Sometimes if the malaria is severe, they are treated with an injection of quinine, a very old treatment that is usually avoided now due to its harshness on the body.  I mostly fix my eyes on the wall and will myself not to scream or throw things.  Somewhat surprisingly, none of the patients or their families make a scene.  I guess they are used to things like this and they figure that getting upset about it won’t help anything.  Which is, of course, true on some level.  But I come from a place where people get outraged when a blender they wanted to buy is out of stock and where making a scene often results in a reward of some sort.  [Sometimes I imagine trying to explain things like that to someone here…”What is a blender?” “And why does one need it?”  “It costs HOW much?” And then I stop thinking about having those conversations…]  The whole situation makes me really mad and while I’m doing my best to harass my coworkers into trying a little harder to restock quickly, I think there are a lot of factors that are out of their control and I feel pretty helpless and frustrated these days at work.

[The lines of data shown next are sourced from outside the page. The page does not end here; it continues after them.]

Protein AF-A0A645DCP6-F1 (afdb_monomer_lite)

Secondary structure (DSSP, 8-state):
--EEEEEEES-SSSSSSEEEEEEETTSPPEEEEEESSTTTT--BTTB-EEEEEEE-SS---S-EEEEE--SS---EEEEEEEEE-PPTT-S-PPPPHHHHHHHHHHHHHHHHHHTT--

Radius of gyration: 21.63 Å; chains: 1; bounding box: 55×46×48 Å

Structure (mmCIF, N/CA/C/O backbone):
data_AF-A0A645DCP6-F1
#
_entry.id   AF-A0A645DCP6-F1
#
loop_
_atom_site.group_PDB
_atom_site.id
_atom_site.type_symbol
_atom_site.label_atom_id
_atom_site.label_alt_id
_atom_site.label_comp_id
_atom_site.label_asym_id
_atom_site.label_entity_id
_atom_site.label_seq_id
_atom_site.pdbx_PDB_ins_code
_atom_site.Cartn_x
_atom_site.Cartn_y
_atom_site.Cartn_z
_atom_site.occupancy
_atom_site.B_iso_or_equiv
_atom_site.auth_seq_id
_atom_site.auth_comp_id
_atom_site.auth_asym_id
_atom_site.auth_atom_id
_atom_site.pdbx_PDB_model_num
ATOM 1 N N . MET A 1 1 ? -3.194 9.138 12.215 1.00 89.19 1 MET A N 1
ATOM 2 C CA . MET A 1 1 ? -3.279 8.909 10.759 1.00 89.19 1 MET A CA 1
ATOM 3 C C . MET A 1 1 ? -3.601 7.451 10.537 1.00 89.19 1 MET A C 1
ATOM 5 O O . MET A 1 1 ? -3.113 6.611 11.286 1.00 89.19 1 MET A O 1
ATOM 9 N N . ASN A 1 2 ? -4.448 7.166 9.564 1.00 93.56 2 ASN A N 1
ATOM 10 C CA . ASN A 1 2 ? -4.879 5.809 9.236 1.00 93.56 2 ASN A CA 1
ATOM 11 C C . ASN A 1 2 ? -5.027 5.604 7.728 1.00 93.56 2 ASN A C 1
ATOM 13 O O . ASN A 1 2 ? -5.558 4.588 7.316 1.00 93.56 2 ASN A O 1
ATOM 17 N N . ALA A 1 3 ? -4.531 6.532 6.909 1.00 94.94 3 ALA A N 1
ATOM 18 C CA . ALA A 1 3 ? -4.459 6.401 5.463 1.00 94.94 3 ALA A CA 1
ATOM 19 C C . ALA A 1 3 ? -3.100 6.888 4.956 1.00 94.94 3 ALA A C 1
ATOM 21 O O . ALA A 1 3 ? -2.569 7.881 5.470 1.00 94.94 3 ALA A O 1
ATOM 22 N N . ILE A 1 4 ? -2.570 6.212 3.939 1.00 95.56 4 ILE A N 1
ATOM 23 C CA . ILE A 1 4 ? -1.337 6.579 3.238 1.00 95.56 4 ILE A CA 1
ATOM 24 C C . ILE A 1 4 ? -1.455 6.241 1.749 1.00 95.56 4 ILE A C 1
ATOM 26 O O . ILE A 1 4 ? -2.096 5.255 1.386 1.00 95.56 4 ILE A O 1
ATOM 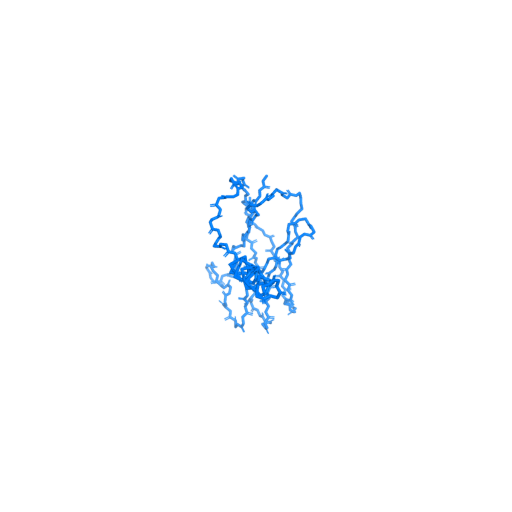30 N N . GLY A 1 5 ? -0.812 7.036 0.900 1.00 93.56 5 GLY A N 1
ATOM 31 C CA . GLY A 1 5 ? -0.561 6.697 -0.491 1.00 93.56 5 GLY A CA 1
ATOM 32 C C . GLY A 1 5 ? 0.692 7.369 -1.046 1.00 93.56 5 GLY A C 1
ATOM 33 O O . GLY A 1 5 ? 1.120 8.406 -0.541 1.00 93.56 5 GLY A O 1
ATOM 34 N N . PHE A 1 6 ? 1.304 6.747 -2.045 1.00 91.81 6 PHE A N 1
ATOM 35 C CA . PHE A 1 6 ? 2.560 7.182 -2.658 1.00 91.81 6 PHE A CA 1
ATOM 36 C C . PHE A 1 6 ? 2.723 6.578 -4.055 1.00 91.81 6 PHE A C 1
ATOM 38 O O . PHE A 1 6 ? 2.087 5.576 -4.397 1.00 91.81 6 PHE A O 1
ATOM 45 N N . GLU A 1 7 ? 3.591 7.183 -4.864 1.00 89.75 7 GLU A N 1
ATOM 46 C CA . GLU A 1 7 ? 3.960 6.648 -6.168 1.00 89.75 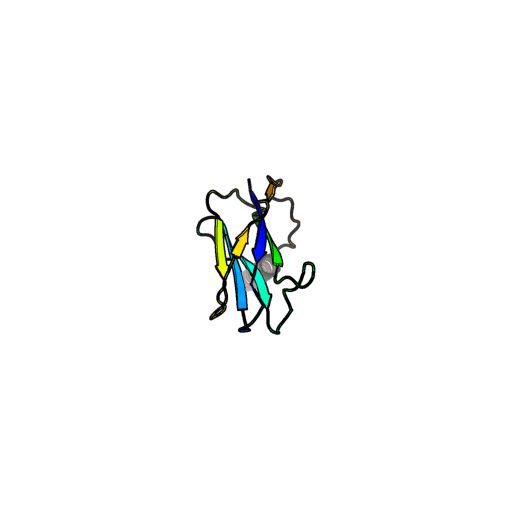7 GLU A CA 1
ATOM 47 C C . GLU A 1 7 ? 5.023 5.543 -6.069 1.00 89.75 7 GLU A C 1
ATOM 49 O O . GLU A 1 7 ? 6.007 5.639 -5.327 1.00 89.75 7 GLU A O 1
ATOM 54 N N . VAL A 1 8 ? 4.832 4.499 -6.874 1.00 88.81 8 VAL A N 1
ATOM 55 C CA . VAL A 1 8 ? 5.754 3.372 -7.033 1.00 88.81 8 VAL A CA 1
ATOM 56 C C . VAL A 1 8 ? 6.090 3.227 -8.507 1.00 88.81 8 VAL A C 1
ATOM 58 O O . VAL A 1 8 ? 5.202 3.087 -9.345 1.00 88.81 8 VAL A O 1
ATOM 61 N N . GLY A 1 9 ? 7.380 3.289 -8.816 1.00 87.00 9 GLY A N 1
ATOM 62 C CA . GLY A 1 9 ? 7.932 3.120 -10.150 1.00 87.00 9 GLY A CA 1
ATOM 63 C C . GLY A 1 9 ? 8.521 1.729 -10.382 1.00 87.00 9 GLY A C 1
ATOM 64 O O . GLY A 1 9 ? 9.008 1.102 -9.445 1.00 87.00 9 GLY A O 1
ATOM 65 N N . ASP A 1 10 ? 8.552 1.329 -11.653 1.00 84.31 10 ASP A N 1
ATOM 66 C CA . ASP A 1 10 ? 9.195 0.123 -12.202 1.00 84.31 10 ASP A CA 1
ATOM 67 C C . ASP A 1 10 ? 8.599 -1.220 -11.736 1.00 84.31 10 ASP A C 1
ATOM 69 O O . ASP A 1 10 ? 9.207 -2.279 -11.867 1.00 84.31 10 ASP A O 1
ATOM 73 N N . TRP A 1 11 ? 7.352 -1.182 -11.261 1.00 88.25 11 TRP A N 1
ATOM 74 C CA . TRP A 1 11 ? 6.531 -2.367 -11.010 1.00 88.25 11 TRP A CA 1
ATOM 75 C C . TRP A 1 11 ? 5.668 -2.720 -12.233 1.00 88.25 11 TRP A C 1
ATOM 77 O O . TRP A 1 11 ? 5.253 -1.827 -12.979 1.00 88.25 11 TRP A O 1
ATOM 87 N N . ALA A 1 12 ? 5.373 -4.013 -12.434 1.00 87.00 12 ALA A N 1
ATOM 88 C CA . ALA A 1 12 ? 4.584 -4.545 -13.552 1.00 87.00 12 ALA A CA 1
ATOM 89 C C . ALA A 1 12 ? 5.195 -4.292 -14.949 1.00 87.00 12 ALA A C 1
ATOM 91 O O . ALA A 1 12 ? 4.519 -4.428 -15.977 1.00 87.00 12 ALA A O 1
ATOM 92 N N . THR A 1 13 ? 6.486 -3.946 -15.005 1.00 82.69 13 THR A N 1
ATOM 93 C CA . THR A 1 13 ? 7.258 -3.746 -16.244 1.00 82.69 13 THR A CA 1
ATOM 94 C C . THR A 1 13 ? 7.772 -5.038 -16.842 1.00 82.69 13 THR A C 1
ATOM 96 O O . THR A 1 13 ? 8.135 -5.079 -18.014 1.00 82.69 13 THR A O 1
ATOM 99 N N . CYS A 1 14 ? 7.810 -6.108 -16.061 1.00 80.81 14 CYS A N 1
ATOM 100 C CA . CYS A 1 14 ? 8.216 -7.423 -16.511 1.00 80.81 14 CYS A CA 1
ATOM 101 C C . CYS A 1 14 ? 7.674 -8.482 -15.553 1.00 80.81 14 CYS A C 1
ATOM 103 O O . CYS A 1 14 ? 7.007 -8.169 -14.573 1.00 80.81 14 CYS A O 1
ATOM 105 N N . CYS A 1 15 ? 8.038 -9.732 -15.826 1.00 81.00 15 CYS A N 1
ATOM 106 C CA . CYS A 1 15 ? 8.195 -10.726 -14.772 1.00 81.00 15 CYS A CA 1
ATOM 107 C C . CYS A 1 15 ? 6.914 -11.059 -13.989 1.00 81.00 15 CYS A C 1
ATOM 109 O O . CYS A 1 15 ? 6.957 -11.349 -12.796 1.00 81.00 15 CYS A O 1
ATOM 111 N N . GLN A 1 16 ? 5.783 -11.062 -14.696 1.00 90.06 16 GLN A N 1
ATOM 112 C CA . GLN A 1 16 ? 4.496 -11.508 -14.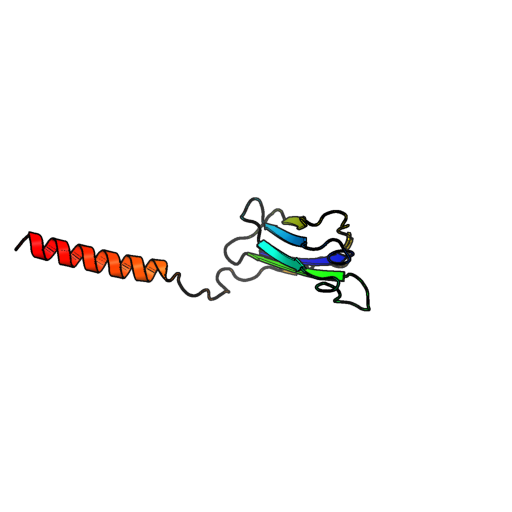177 1.00 90.06 16 GLN A CA 1
ATOM 113 C C . GLN A 1 16 ? 4.498 -13.017 -13.871 1.00 90.06 16 GLN A C 1
ATOM 115 O O . GLN A 1 16 ? 5.181 -13.802 -14.530 1.00 90.06 16 GLN A O 1
ATOM 120 N N . VAL A 1 17 ? 3.698 -13.489 -12.915 1.00 92.81 17 VAL A N 1
ATOM 121 C CA . VAL A 1 17 ? 2.733 -12.738 -12.083 1.00 92.81 17 VAL A CA 1
ATOM 122 C C . VAL A 1 17 ? 3.444 -12.016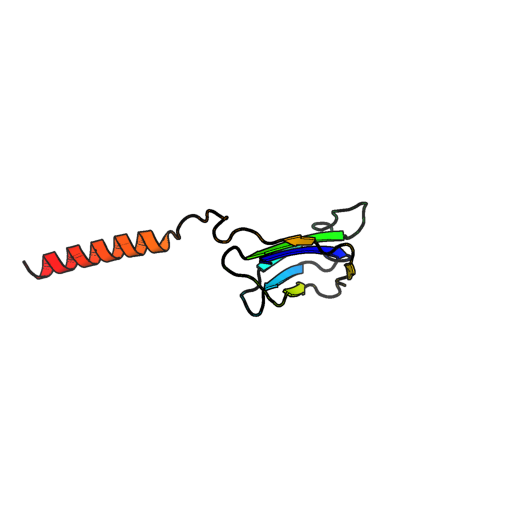 -10.932 1.00 92.81 17 VAL A C 1
ATOM 124 O O . VAL A 1 17 ? 4.369 -12.578 -10.353 1.00 92.81 17 VAL A O 1
ATOM 127 N N . SER A 1 18 ? 3.009 -10.792 -10.612 1.00 91.94 18 SER A N 1
ATOM 128 C CA . SER A 1 18 ? 3.536 -9.992 -9.495 1.00 91.94 18 SER A CA 1
ATOM 129 C C . SER A 1 18 ? 2.419 -9.250 -8.760 1.00 91.94 18 SER A C 1
ATOM 131 O O . SER A 1 18 ? 1.553 -8.626 -9.383 1.00 91.94 18 SER A O 1
ATOM 133 N N . ASP A 1 19 ? 2.464 -9.294 -7.434 1.00 93.94 19 ASP A N 1
ATOM 134 C CA . ASP A 1 19 ? 1.564 -8.609 -6.520 1.00 93.94 19 ASP A CA 1
ATOM 135 C C . ASP A 1 19 ? 2.305 -7.579 -5.669 1.00 93.94 19 ASP A C 1
ATOM 137 O O . ASP A 1 19 ? 3.444 -7.777 -5.247 1.00 93.94 19 ASP A O 1
ATOM 141 N N . LEU A 1 20 ? 1.611 -6.482 -5.357 1.00 93.50 20 LEU A N 1
ATOM 142 C CA . LEU A 1 20 ? 2.045 -5.514 -4.353 1.00 93.50 20 LEU A CA 1
ATOM 143 C C . LEU A 1 20 ? 1.215 -5.654 -3.093 1.00 93.50 20 LEU A C 1
ATOM 145 O O . LEU A 1 20 ? -0.014 -5.770 -3.141 1.00 93.50 20 LEU A O 1
ATOM 149 N N . TYR A 1 21 ? 1.887 -5.524 -1.960 1.00 95.56 21 TYR A N 1
ATOM 150 C CA . TYR A 1 21 ? 1.291 -5.615 -0.646 1.00 95.56 21 TYR A CA 1
ATOM 151 C C . TYR A 1 21 ? 1.673 -4.419 0.210 1.00 95.56 21 TYR A C 1
ATOM 153 O O . TYR A 1 21 ? 2.796 -3.913 0.167 1.00 95.56 21 TYR A O 1
ATOM 161 N N . ILE A 1 22 ? 0.727 -4.009 1.043 1.00 95.88 22 ILE A N 1
ATOM 162 C CA . ILE A 1 22 ? 0.953 -3.071 2.131 1.00 95.88 22 ILE A CA 1
ATOM 163 C C . ILE A 1 22 ? 0.440 -3.685 3.429 1.00 95.88 22 ILE A C 1
ATOM 165 O O . ILE A 1 22 ? -0.603 -4.332 3.457 1.00 95.88 22 ILE A O 1
ATOM 169 N N . SER A 1 23 ? 1.164 -3.491 4.520 1.00 95.81 23 SER A N 1
ATOM 170 C CA . SER A 1 23 ? 0.710 -3.840 5.861 1.00 95.81 23 SER A CA 1
ATOM 171 C C . SER A 1 23 ? 0.900 -2.652 6.790 1.00 95.81 23 SER A C 1
ATOM 173 O O . SER A 1 23 ? 1.886 -1.912 6.698 1.00 95.81 23 SER A O 1
ATOM 175 N N . PHE A 1 24 ? -0.070 -2.484 7.680 1.00 96.44 24 PHE A N 1
ATOM 176 C CA . PHE A 1 24 ? -0.021 -1.536 8.776 1.00 96.44 24 PHE A CA 1
ATOM 177 C C . PHE A 1 24 ? 0.421 -2.257 10.043 1.00 96.44 24 PHE A C 1
ATOM 179 O O . PHE A 1 24 ? -0.154 -3.270 10.439 1.00 96.44 24 PHE A O 1
ATOM 186 N N . ASP A 1 25 ? 1.473 -1.741 10.666 1.00 94.88 25 ASP A N 1
ATOM 187 C CA . ASP A 1 25 ? 2.142 -2.353 11.807 1.00 94.88 25 ASP A CA 1
ATOM 188 C C . ASP A 1 25 ? 2.562 -3.808 11.537 1.00 94.88 25 ASP A C 1
ATOM 190 O O . ASP A 1 25 ? 3.474 -4.043 10.746 1.00 94.88 25 ASP A O 1
ATOM 194 N N . ASN A 1 26 ? 1.957 -4.779 12.222 1.00 93.12 26 ASN A N 1
ATOM 195 C CA . ASN A 1 26 ? 2.173 -6.213 11.994 1.00 93.12 26 ASN A CA 1
ATOM 196 C C . ASN A 1 26 ? 0.856 -6.913 11.610 1.00 93.12 26 ASN A C 1
ATOM 198 O O . ASN A 1 26 ? 0.704 -8.115 11.836 1.00 93.12 26 ASN A O 1
ATOM 202 N N . ASN A 1 27 ? -0.113 -6.154 11.089 1.00 92.69 27 ASN A N 1
ATOM 203 C CA . ASN A 1 27 ? -1.412 -6.680 10.688 1.00 92.69 27 ASN A CA 1
ATOM 204 C C . ASN A 1 27 ? -1.317 -7.450 9.364 1.00 92.69 27 ASN A C 1
ATOM 206 O O . ASN A 1 27 ? -0.291 -7.457 8.675 1.00 92.69 27 ASN A O 1
ATOM 210 N N . ALA A 1 28 ? -2.418 -8.112 9.009 1.00 93.44 28 ALA A N 1
ATOM 211 C CA . ALA A 1 28 ? -2.525 -8.863 7.768 1.00 93.44 28 ALA A CA 1
ATOM 212 C C . ALA A 1 28 ? -2.195 -7.975 6.546 1.00 93.44 28 ALA A C 1
ATOM 214 O O . ALA A 1 28 ? -2.693 -6.848 6.468 1.00 93.44 28 ALA A O 1
ATOM 215 N N . PRO A 1 29 ? -1.381 -8.464 5.591 1.00 95.25 29 PRO A N 1
ATOM 216 C CA . PRO A 1 29 ? -1.112 -7.744 4.353 1.00 95.25 29 PRO A CA 1
ATOM 217 C C . PRO A 1 29 ? -2.384 -7.497 3.537 1.00 95.25 29 PRO A C 1
ATOM 219 O O . PRO A 1 29 ? -3.218 -8.387 3.370 1.00 95.25 29 PRO A O 1
ATOM 222 N N . ILE A 1 30 ? -2.489 -6.301 2.973 1.00 94.00 30 ILE A N 1
ATOM 223 C CA . ILE A 1 30 ? -3.503 -5.898 2.004 1.00 94.00 30 ILE A CA 1
ATOM 224 C C . ILE A 1 30 ? -2.839 -5.928 0.629 1.00 94.00 30 ILE A C 1
ATOM 226 O O . ILE A 1 30 ? -1.840 -5.241 0.412 1.00 94.00 30 ILE A O 1
ATOM 230 N N . ARG A 1 31 ? -3.391 -6.703 -0.309 1.00 95.00 31 ARG A N 1
ATOM 231 C CA . ARG A 1 31 ? -2.946 -6.660 -1.706 1.00 95.00 31 ARG A CA 1
ATOM 232 C C . ARG A 1 31 ? -3.446 -5.366 -2.345 1.00 95.00 31 ARG A C 1
ATOM 234 O O . ARG A 1 31 ? -4.651 -5.130 -2.397 1.00 95.00 31 ARG A O 1
ATOM 241 N N . VAL A 1 32 ? -2.520 -4.549 -2.824 1.00 93.44 32 VAL A N 1
ATOM 242 C CA . VAL A 1 32 ? -2.770 -3.214 -3.394 1.00 93.44 32 VAL A CA 1
ATOM 243 C C . VAL A 1 32 ? -2.399 -3.105 -4.869 1.00 93.44 32 VAL A C 1
ATOM 245 O O . VAL A 1 32 ? -2.693 -2.098 -5.503 1.00 93.44 32 VAL A O 1
ATOM 248 N N . GLY A 1 33 ? -1.807 -4.153 -5.433 1.00 91.62 33 GLY A N 1
ATOM 249 C CA . GLY A 1 33 ? -1.534 -4.274 -6.858 1.00 91.62 33 GLY A CA 1
ATOM 250 C C . GLY A 1 33 ? -1.515 -5.740 -7.268 1.00 91.62 33 GLY A C 1
ATOM 251 O O . GLY A 1 33 ? -1.157 -6.588 -6.455 1.00 91.62 33 GLY A O 1
ATOM 252 N N . HIS A 1 34 ? -1.937 -6.020 -8.499 1.00 93.00 34 HIS A N 1
ATOM 253 C CA . HIS A 1 34 ? -1.898 -7.343 -9.118 1.00 93.00 34 HIS A CA 1
ATOM 254 C C . HIS A 1 34 ? -1.612 -7.181 -10.611 1.00 93.00 34 HIS A C 1
ATOM 256 O O . HIS A 1 34 ? -2.365 -6.488 -11.298 1.00 93.00 34 HIS A O 1
ATOM 262 N N . SER A 1 35 ? -0.537 -7.797 -11.099 1.00 91.69 35 SER A N 1
ATOM 263 C CA . SER A 1 35 ? -0.158 -7.809 -12.512 1.00 91.69 35 SER A CA 1
ATOM 264 C C . SER A 1 35 ? -0.023 -9.243 -13.006 1.00 91.69 35 SER A C 1
ATOM 266 O O . SER A 1 35 ? 0.754 -10.038 -12.479 1.00 91.69 35 SER A O 1
ATOM 268 N N . THR A 1 36 ? -0.777 -9.564 -14.052 1.00 93.06 36 THR A N 1
ATOM 269 C CA . THR A 1 36 ? -0.778 -10.876 -14.719 1.00 93.06 36 THR A CA 1
ATOM 270 C C . THR A 1 36 ? -0.194 -10.811 -16.118 1.00 93.06 36 THR A C 1
ATOM 272 O O . THR A 1 36 ? 0.339 -11.806 -16.609 1.00 93.06 36 THR A O 1
ATOM 275 N N . VAL A 1 37 ? -0.257 -9.638 -16.750 1.00 88.94 37 VAL A N 1
ATOM 276 C CA . VAL A 1 37 ? 0.340 -9.378 -18.055 1.00 88.94 37 VAL A CA 1
ATOM 277 C C . VAL A 1 37 ? 1.119 -8.068 -18.045 1.00 88.94 37 VAL A C 1
ATOM 279 O O . VAL A 1 37 ? 0.893 -7.174 -17.224 1.00 88.94 37 VAL A O 1
ATOM 282 N N . PHE A 1 38 ? 2.056 -7.963 -18.987 1.00 85.50 38 PHE A N 1
ATOM 283 C CA . PHE A 1 38 ? 2.826 -6.747 -19.201 1.00 85.50 38 PHE A CA 1
ATOM 284 C C . PHE A 1 38 ? 1.895 -5.554 -19.430 1.00 85.50 38 PHE A C 1
ATOM 286 O O . PHE A 1 38 ? 1.086 -5.547 -20.360 1.00 85.50 38 PHE A O 1
ATOM 293 N N . GLY A 1 39 ? 2.057 -4.533 -18.593 1.00 77.00 39 GLY A N 1
ATOM 294 C CA . GLY A 1 39 ? 1.356 -3.264 -18.714 1.00 77.00 39 GLY A CA 1
ATOM 295 C C . GLY A 1 39 ? 0.073 -3.095 -17.917 1.00 77.00 39 GLY A C 1
ATOM 296 O O . GLY A 1 39 ? -0.512 -2.016 -17.997 1.00 77.00 39 GLY A O 1
ATOM 297 N N . ASP A 1 40 ? -0.293 -4.060 -17.069 1.00 85.19 40 ASP A N 1
ATOM 298 C CA . ASP A 1 40 ? -1.359 -3.877 -16.067 1.00 85.19 40 ASP A CA 1
ATOM 299 C C . ASP A 1 40 ? -1.109 -2.651 -15.151 1.00 85.19 40 ASP A C 1
ATOM 301 O O . ASP A 1 40 ? -2.054 -2.055 -14.638 1.00 85.19 40 ASP A O 1
ATOM 305 N N . GLY A 1 41 ? 0.156 -2.238 -14.974 1.00 78.88 41 GLY A N 1
ATOM 306 C CA . GLY A 1 41 ? 0.573 -1.109 -14.129 1.00 78.88 41 GLY A CA 1
ATOM 307 C C . GLY A 1 41 ? 1.053 0.157 -14.860 1.00 78.88 41 GLY A C 1
ATOM 308 O O . GLY A 1 41 ? 1.617 1.043 -14.221 1.00 78.88 41 GLY A O 1
ATOM 309 N N . PHE A 1 42 ? 0.878 0.301 -16.180 1.00 74.50 42 PHE A N 1
ATOM 310 C CA . PHE A 1 42 ? 1.309 1.526 -16.880 1.00 74.50 42 PHE A CA 1
ATOM 311 C C . PHE A 1 42 ? 0.286 2.658 -16.737 1.00 74.50 42 PHE A C 1
ATOM 313 O O . PHE A 1 42 ? -0.584 2.821 -17.592 1.00 74.50 42 PHE A O 1
ATOM 320 N N . LEU A 1 43 ? 0.388 3.471 -15.680 1.00 65.19 43 LEU A N 1
ATOM 321 C CA . LEU A 1 43 ? -0.626 4.497 -15.392 1.00 65.19 43 LEU A CA 1
ATOM 322 C C . LEU A 1 43 ? -0.208 5.945 -15.705 1.00 65.19 43 LEU A C 1
ATOM 324 O O . LEU A 1 43 ? -1.083 6.802 -15.804 1.00 65.19 43 LEU A O 1
ATOM 328 N N . THR A 1 44 ? 1.074 6.264 -15.935 1.00 53.47 44 THR A N 1
ATOM 329 C CA . THR A 1 44 ? 1.496 7.658 -16.208 1.00 53.47 44 THR A CA 1
ATOM 330 C C . THR A 1 44 ? 2.480 7.783 -17.376 1.00 53.47 44 THR A C 1
ATOM 332 O O . THR A 1 44 ? 3.600 7.305 -17.307 1.00 53.47 44 THR A O 1
ATOM 335 N N . ASN A 1 45 ? 2.095 8.464 -18.468 1.00 50.25 45 ASN A N 1
ATOM 336 C CA . ASN A 1 45 ? 2.989 8.915 -19.559 1.00 50.25 45 ASN A CA 1
ATOM 337 C C . ASN A 1 45 ? 3.952 7.863 -20.166 1.00 50.25 45 ASN A C 1
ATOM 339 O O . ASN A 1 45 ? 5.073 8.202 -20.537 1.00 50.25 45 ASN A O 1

Of course, it just underscores what I have believed for quite some time, which is that prevention is the way to go.  If we can keep people from contracting malaria in the first place, fewer anti-malarial drugs will be needed, it will be less likely that the supply will run out, and it won’t be as severe of a problem if it does.  So now the issue is trying to figure out how I can work with people in my village to do this.  There is work to be done, it’s just a matter of starting to do it.